Looking at the major players for mainstream VR/AR glasses, I would project another competition between Apple (starting in the form of Apple Glasses 1 together with a new iPhone between 2018 and 2020) and a federation of hardware suppliers—including Samsung and Facebook’s Oculus—on a Google platform connected to Android. On the services and content front, expect Facebook to evolve all its offerings—Facebook, Instagram, Messenger, WhatsApp and potential new additions—to take advantage of the capabilities that AR and VR offer and to make them available for both Apple and Google hardware platforms as they do today. Expect Facebook also to have to wrestle with uncomfortable questions about the topic of pornography in VR and AR. Facebook and Instagram have always had policies preventing such content, and, similar to Apple’s App Store and Google Play, the Oculus VR and Samsung GearVR stores will not allow adult entertainment either, but unlike the Apple iPhone and Google Android phone, Oculus VR is open to all developers, and pornography is rapidly finding its way onto the platform.

How big can the extension of the mobile medium to VR and AR get? Looking at the market for tablets that began in earnest in 2010 with the introduction of the Apple iPad may be instructive as an upper bound for projections since prices—anywhere from $300 to $800—and use cases are similar:

image Since its introduction in 2010, nearly 300 million Apple iPads have been sold.
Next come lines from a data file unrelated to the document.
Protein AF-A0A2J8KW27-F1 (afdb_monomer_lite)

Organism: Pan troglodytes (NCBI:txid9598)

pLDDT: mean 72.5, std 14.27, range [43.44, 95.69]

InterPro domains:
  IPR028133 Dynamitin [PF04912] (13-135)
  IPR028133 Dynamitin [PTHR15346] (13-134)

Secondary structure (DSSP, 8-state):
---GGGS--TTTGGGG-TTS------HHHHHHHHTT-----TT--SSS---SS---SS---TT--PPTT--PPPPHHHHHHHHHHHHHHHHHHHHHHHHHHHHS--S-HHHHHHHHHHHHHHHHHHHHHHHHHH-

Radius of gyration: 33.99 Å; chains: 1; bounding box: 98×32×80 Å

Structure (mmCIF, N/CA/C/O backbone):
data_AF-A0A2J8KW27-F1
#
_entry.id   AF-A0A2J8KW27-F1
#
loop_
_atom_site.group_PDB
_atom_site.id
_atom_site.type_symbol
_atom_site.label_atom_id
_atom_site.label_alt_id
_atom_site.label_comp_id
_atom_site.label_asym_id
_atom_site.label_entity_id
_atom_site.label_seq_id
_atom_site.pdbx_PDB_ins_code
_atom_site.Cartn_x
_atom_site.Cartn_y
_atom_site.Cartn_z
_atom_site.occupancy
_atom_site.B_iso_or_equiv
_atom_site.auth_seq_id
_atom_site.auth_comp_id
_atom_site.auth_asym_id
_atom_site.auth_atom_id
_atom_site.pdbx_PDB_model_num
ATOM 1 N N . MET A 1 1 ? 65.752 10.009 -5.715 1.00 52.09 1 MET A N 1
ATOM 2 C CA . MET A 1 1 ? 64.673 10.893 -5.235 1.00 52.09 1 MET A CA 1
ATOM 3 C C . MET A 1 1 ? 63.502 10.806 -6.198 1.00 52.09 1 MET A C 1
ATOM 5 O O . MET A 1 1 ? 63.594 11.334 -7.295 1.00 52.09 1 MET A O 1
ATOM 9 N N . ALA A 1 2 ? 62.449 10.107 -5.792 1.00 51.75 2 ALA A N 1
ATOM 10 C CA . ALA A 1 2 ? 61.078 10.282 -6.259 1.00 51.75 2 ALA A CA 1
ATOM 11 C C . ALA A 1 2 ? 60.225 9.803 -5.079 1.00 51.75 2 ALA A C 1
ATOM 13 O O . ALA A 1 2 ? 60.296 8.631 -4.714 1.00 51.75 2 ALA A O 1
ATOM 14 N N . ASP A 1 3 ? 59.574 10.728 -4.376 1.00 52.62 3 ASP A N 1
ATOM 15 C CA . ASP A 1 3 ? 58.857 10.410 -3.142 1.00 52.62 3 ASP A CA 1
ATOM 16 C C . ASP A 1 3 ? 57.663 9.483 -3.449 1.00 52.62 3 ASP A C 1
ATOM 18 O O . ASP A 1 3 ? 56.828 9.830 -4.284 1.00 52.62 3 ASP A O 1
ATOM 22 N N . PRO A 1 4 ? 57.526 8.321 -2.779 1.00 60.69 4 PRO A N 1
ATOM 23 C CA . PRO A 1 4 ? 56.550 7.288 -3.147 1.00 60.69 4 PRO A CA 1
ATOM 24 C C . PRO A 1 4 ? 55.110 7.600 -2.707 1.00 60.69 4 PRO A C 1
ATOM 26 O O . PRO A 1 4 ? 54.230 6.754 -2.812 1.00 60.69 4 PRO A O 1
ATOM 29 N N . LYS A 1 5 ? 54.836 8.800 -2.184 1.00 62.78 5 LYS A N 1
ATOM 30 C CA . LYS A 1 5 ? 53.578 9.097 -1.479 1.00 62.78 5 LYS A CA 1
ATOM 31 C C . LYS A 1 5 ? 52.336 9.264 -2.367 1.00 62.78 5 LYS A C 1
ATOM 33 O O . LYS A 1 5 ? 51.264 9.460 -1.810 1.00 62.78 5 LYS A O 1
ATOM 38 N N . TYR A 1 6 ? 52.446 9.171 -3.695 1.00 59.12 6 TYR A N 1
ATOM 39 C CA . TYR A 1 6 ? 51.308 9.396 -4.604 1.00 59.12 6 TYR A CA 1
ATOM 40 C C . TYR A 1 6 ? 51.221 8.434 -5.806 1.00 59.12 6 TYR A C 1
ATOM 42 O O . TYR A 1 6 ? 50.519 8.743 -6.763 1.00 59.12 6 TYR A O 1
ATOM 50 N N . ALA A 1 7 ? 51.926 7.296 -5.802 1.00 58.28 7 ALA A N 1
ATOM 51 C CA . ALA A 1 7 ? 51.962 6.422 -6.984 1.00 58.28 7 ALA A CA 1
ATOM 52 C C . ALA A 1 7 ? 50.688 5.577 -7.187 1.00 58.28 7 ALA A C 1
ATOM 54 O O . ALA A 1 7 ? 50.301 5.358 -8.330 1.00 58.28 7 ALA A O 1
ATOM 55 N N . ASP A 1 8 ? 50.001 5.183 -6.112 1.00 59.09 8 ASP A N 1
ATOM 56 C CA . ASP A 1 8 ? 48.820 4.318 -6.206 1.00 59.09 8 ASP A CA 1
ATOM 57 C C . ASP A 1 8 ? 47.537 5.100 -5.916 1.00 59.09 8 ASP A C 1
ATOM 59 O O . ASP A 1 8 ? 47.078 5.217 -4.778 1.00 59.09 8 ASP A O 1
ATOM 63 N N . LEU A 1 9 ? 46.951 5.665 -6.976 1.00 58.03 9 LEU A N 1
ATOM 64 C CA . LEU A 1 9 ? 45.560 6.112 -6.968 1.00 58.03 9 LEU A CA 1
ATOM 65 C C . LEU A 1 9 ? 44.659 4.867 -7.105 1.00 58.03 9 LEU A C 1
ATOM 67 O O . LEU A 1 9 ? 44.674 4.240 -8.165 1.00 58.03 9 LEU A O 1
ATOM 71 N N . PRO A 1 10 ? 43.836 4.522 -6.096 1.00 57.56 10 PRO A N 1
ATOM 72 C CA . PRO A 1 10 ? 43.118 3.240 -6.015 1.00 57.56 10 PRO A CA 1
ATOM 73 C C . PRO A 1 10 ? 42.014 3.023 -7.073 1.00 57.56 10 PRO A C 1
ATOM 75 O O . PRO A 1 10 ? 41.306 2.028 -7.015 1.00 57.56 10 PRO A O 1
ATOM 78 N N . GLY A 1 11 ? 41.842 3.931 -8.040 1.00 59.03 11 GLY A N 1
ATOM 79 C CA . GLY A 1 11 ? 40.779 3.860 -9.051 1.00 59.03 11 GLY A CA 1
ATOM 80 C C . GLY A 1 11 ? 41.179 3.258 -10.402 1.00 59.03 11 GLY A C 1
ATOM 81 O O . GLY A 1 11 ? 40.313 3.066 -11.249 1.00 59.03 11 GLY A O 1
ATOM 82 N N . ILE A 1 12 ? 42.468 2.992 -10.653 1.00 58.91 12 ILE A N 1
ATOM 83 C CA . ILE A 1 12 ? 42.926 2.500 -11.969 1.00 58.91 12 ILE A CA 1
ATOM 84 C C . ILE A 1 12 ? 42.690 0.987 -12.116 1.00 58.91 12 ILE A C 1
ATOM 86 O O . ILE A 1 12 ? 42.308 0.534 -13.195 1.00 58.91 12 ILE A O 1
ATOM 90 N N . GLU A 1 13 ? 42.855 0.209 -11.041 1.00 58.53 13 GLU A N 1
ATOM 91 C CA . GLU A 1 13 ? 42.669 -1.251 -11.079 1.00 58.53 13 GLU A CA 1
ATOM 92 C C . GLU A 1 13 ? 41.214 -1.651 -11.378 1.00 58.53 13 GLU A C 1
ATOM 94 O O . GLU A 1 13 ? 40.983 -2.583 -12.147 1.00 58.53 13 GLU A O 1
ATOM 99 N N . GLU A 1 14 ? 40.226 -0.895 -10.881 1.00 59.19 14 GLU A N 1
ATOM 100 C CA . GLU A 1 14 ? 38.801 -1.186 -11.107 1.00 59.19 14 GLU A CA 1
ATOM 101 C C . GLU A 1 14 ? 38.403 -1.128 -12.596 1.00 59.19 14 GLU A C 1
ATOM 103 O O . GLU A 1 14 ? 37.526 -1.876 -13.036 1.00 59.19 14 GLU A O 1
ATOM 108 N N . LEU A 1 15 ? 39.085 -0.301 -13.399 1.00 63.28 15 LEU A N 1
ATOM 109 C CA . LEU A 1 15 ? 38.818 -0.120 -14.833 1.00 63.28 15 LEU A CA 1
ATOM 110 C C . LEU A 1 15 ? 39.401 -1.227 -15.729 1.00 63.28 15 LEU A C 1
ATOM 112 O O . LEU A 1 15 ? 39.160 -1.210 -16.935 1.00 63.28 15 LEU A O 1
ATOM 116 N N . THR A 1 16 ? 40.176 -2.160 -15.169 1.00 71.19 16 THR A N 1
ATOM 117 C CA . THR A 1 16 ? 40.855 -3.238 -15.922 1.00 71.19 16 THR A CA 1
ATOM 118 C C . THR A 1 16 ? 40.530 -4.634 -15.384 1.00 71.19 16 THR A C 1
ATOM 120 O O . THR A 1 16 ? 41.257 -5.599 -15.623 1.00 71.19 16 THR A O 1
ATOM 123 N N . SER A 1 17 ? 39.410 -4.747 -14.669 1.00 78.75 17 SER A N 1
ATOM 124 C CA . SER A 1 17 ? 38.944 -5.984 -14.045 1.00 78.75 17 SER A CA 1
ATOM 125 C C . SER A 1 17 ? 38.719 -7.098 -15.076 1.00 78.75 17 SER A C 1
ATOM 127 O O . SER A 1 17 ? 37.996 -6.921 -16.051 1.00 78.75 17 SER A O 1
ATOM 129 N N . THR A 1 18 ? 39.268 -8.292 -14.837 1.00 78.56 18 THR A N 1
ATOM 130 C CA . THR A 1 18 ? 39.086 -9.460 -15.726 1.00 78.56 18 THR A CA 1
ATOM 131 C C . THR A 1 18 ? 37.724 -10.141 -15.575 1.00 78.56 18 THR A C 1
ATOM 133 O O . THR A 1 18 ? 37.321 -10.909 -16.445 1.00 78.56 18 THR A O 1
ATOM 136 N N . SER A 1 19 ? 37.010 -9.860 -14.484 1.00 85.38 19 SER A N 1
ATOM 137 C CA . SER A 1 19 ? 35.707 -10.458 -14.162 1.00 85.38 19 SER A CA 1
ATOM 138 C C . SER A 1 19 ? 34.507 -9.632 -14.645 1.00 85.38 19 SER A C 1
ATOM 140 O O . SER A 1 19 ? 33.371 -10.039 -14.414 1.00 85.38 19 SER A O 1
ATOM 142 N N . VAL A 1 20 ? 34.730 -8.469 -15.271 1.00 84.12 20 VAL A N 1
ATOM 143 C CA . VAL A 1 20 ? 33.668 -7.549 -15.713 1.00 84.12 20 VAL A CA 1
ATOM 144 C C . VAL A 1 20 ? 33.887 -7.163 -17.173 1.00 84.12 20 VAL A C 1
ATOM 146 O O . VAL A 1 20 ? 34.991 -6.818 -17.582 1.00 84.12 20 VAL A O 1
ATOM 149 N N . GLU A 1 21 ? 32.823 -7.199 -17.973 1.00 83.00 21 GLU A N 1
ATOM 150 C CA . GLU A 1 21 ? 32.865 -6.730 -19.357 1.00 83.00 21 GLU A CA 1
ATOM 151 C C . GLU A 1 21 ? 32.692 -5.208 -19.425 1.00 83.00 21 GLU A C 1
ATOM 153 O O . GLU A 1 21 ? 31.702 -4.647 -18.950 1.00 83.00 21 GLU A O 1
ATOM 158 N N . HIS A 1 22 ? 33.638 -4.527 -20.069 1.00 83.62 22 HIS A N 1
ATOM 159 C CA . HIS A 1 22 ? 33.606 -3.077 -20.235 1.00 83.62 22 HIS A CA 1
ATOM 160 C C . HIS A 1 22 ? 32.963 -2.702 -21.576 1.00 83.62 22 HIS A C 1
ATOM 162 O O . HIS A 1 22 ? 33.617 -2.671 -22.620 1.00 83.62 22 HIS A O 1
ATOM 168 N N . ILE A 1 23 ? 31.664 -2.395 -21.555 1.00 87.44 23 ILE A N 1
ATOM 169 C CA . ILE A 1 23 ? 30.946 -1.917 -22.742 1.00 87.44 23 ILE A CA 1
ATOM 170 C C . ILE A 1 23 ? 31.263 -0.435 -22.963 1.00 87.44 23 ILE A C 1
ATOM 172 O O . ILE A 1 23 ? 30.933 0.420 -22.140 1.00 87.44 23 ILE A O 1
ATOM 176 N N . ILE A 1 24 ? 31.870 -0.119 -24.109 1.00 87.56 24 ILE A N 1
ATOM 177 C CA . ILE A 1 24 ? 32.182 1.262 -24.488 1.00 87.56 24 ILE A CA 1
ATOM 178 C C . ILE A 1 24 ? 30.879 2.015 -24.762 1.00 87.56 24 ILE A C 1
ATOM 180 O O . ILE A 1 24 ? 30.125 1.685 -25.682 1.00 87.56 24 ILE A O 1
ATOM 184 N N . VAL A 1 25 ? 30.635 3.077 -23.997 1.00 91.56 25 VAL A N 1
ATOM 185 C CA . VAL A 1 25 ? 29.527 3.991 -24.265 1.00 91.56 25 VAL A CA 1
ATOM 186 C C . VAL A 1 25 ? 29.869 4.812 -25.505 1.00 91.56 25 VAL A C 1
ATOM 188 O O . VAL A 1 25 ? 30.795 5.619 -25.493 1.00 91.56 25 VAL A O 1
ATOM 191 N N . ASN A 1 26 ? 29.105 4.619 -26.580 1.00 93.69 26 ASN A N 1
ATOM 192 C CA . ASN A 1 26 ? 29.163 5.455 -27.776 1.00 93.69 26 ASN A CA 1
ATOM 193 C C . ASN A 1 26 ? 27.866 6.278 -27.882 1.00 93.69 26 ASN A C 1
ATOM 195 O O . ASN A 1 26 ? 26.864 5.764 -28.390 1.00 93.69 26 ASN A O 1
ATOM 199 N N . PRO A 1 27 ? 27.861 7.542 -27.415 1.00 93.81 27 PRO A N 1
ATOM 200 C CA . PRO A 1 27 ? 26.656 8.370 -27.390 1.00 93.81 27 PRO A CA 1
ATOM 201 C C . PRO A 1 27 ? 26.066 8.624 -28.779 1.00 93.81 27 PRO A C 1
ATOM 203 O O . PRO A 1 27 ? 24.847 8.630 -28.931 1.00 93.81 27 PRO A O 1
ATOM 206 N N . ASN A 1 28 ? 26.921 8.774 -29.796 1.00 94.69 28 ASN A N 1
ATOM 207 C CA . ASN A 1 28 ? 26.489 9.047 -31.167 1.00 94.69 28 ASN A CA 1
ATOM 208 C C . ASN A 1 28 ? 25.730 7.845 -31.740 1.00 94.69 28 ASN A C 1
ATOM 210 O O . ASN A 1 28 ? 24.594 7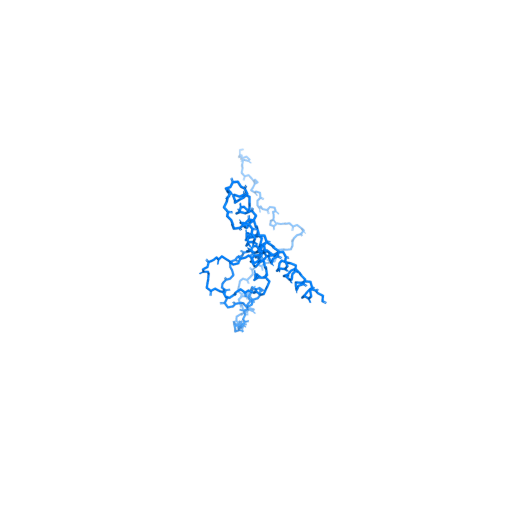.975 -32.188 1.00 94.69 28 ASN A O 1
ATOM 214 N N . ALA A 1 29 ? 26.312 6.648 -31.622 1.00 93.62 29 ALA A N 1
ATOM 215 C CA . ALA A 1 29 ? 25.652 5.422 -32.064 1.00 93.62 29 ALA A CA 1
ATOM 216 C C . ALA A 1 29 ? 24.402 5.090 -31.226 1.00 93.62 29 ALA A C 1
ATOM 218 O O . ALA A 1 29 ? 23.445 4.515 -31.745 1.00 93.62 29 ALA A O 1
ATOM 219 N N . ALA A 1 30 ? 24.393 5.431 -29.931 1.00 94.88 30 ALA A N 1
ATOM 220 C CA . ALA A 1 30 ? 23.226 5.249 -29.072 1.00 94.88 30 ALA A CA 1
ATOM 221 C C . ALA A 1 30 ? 22.071 6.170 -29.489 1.00 94.88 30 ALA A C 1
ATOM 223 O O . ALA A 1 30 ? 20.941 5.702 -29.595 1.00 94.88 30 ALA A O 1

image Total annual tablet sales are predicted to be 300 million by 2018.

image An installed base of about 1 billion is expected by 2018.

Keeping in mind that VR/AR glasses will be a newer medium in 2018 than tablets were in 2010 and that glasses may not drop to low-end price points as rapidly as the more familiar tablet technologies, it may be difficult for glasses to get all the way to an installed base of 1 billion by 2026—eight years after their mainstreaming in 2018. But an installed base above 500 million by 2026 is plausible, and as our “last screen,” the glasses are likely to continue to build momentum to an installed base of 1 billion, especially as the smartphones powering the glasses are expected to go to a total installed base in excess of 5 billion in that time frame.

Transporting a billion of us is no less likely than connecting a billion of us to begin with.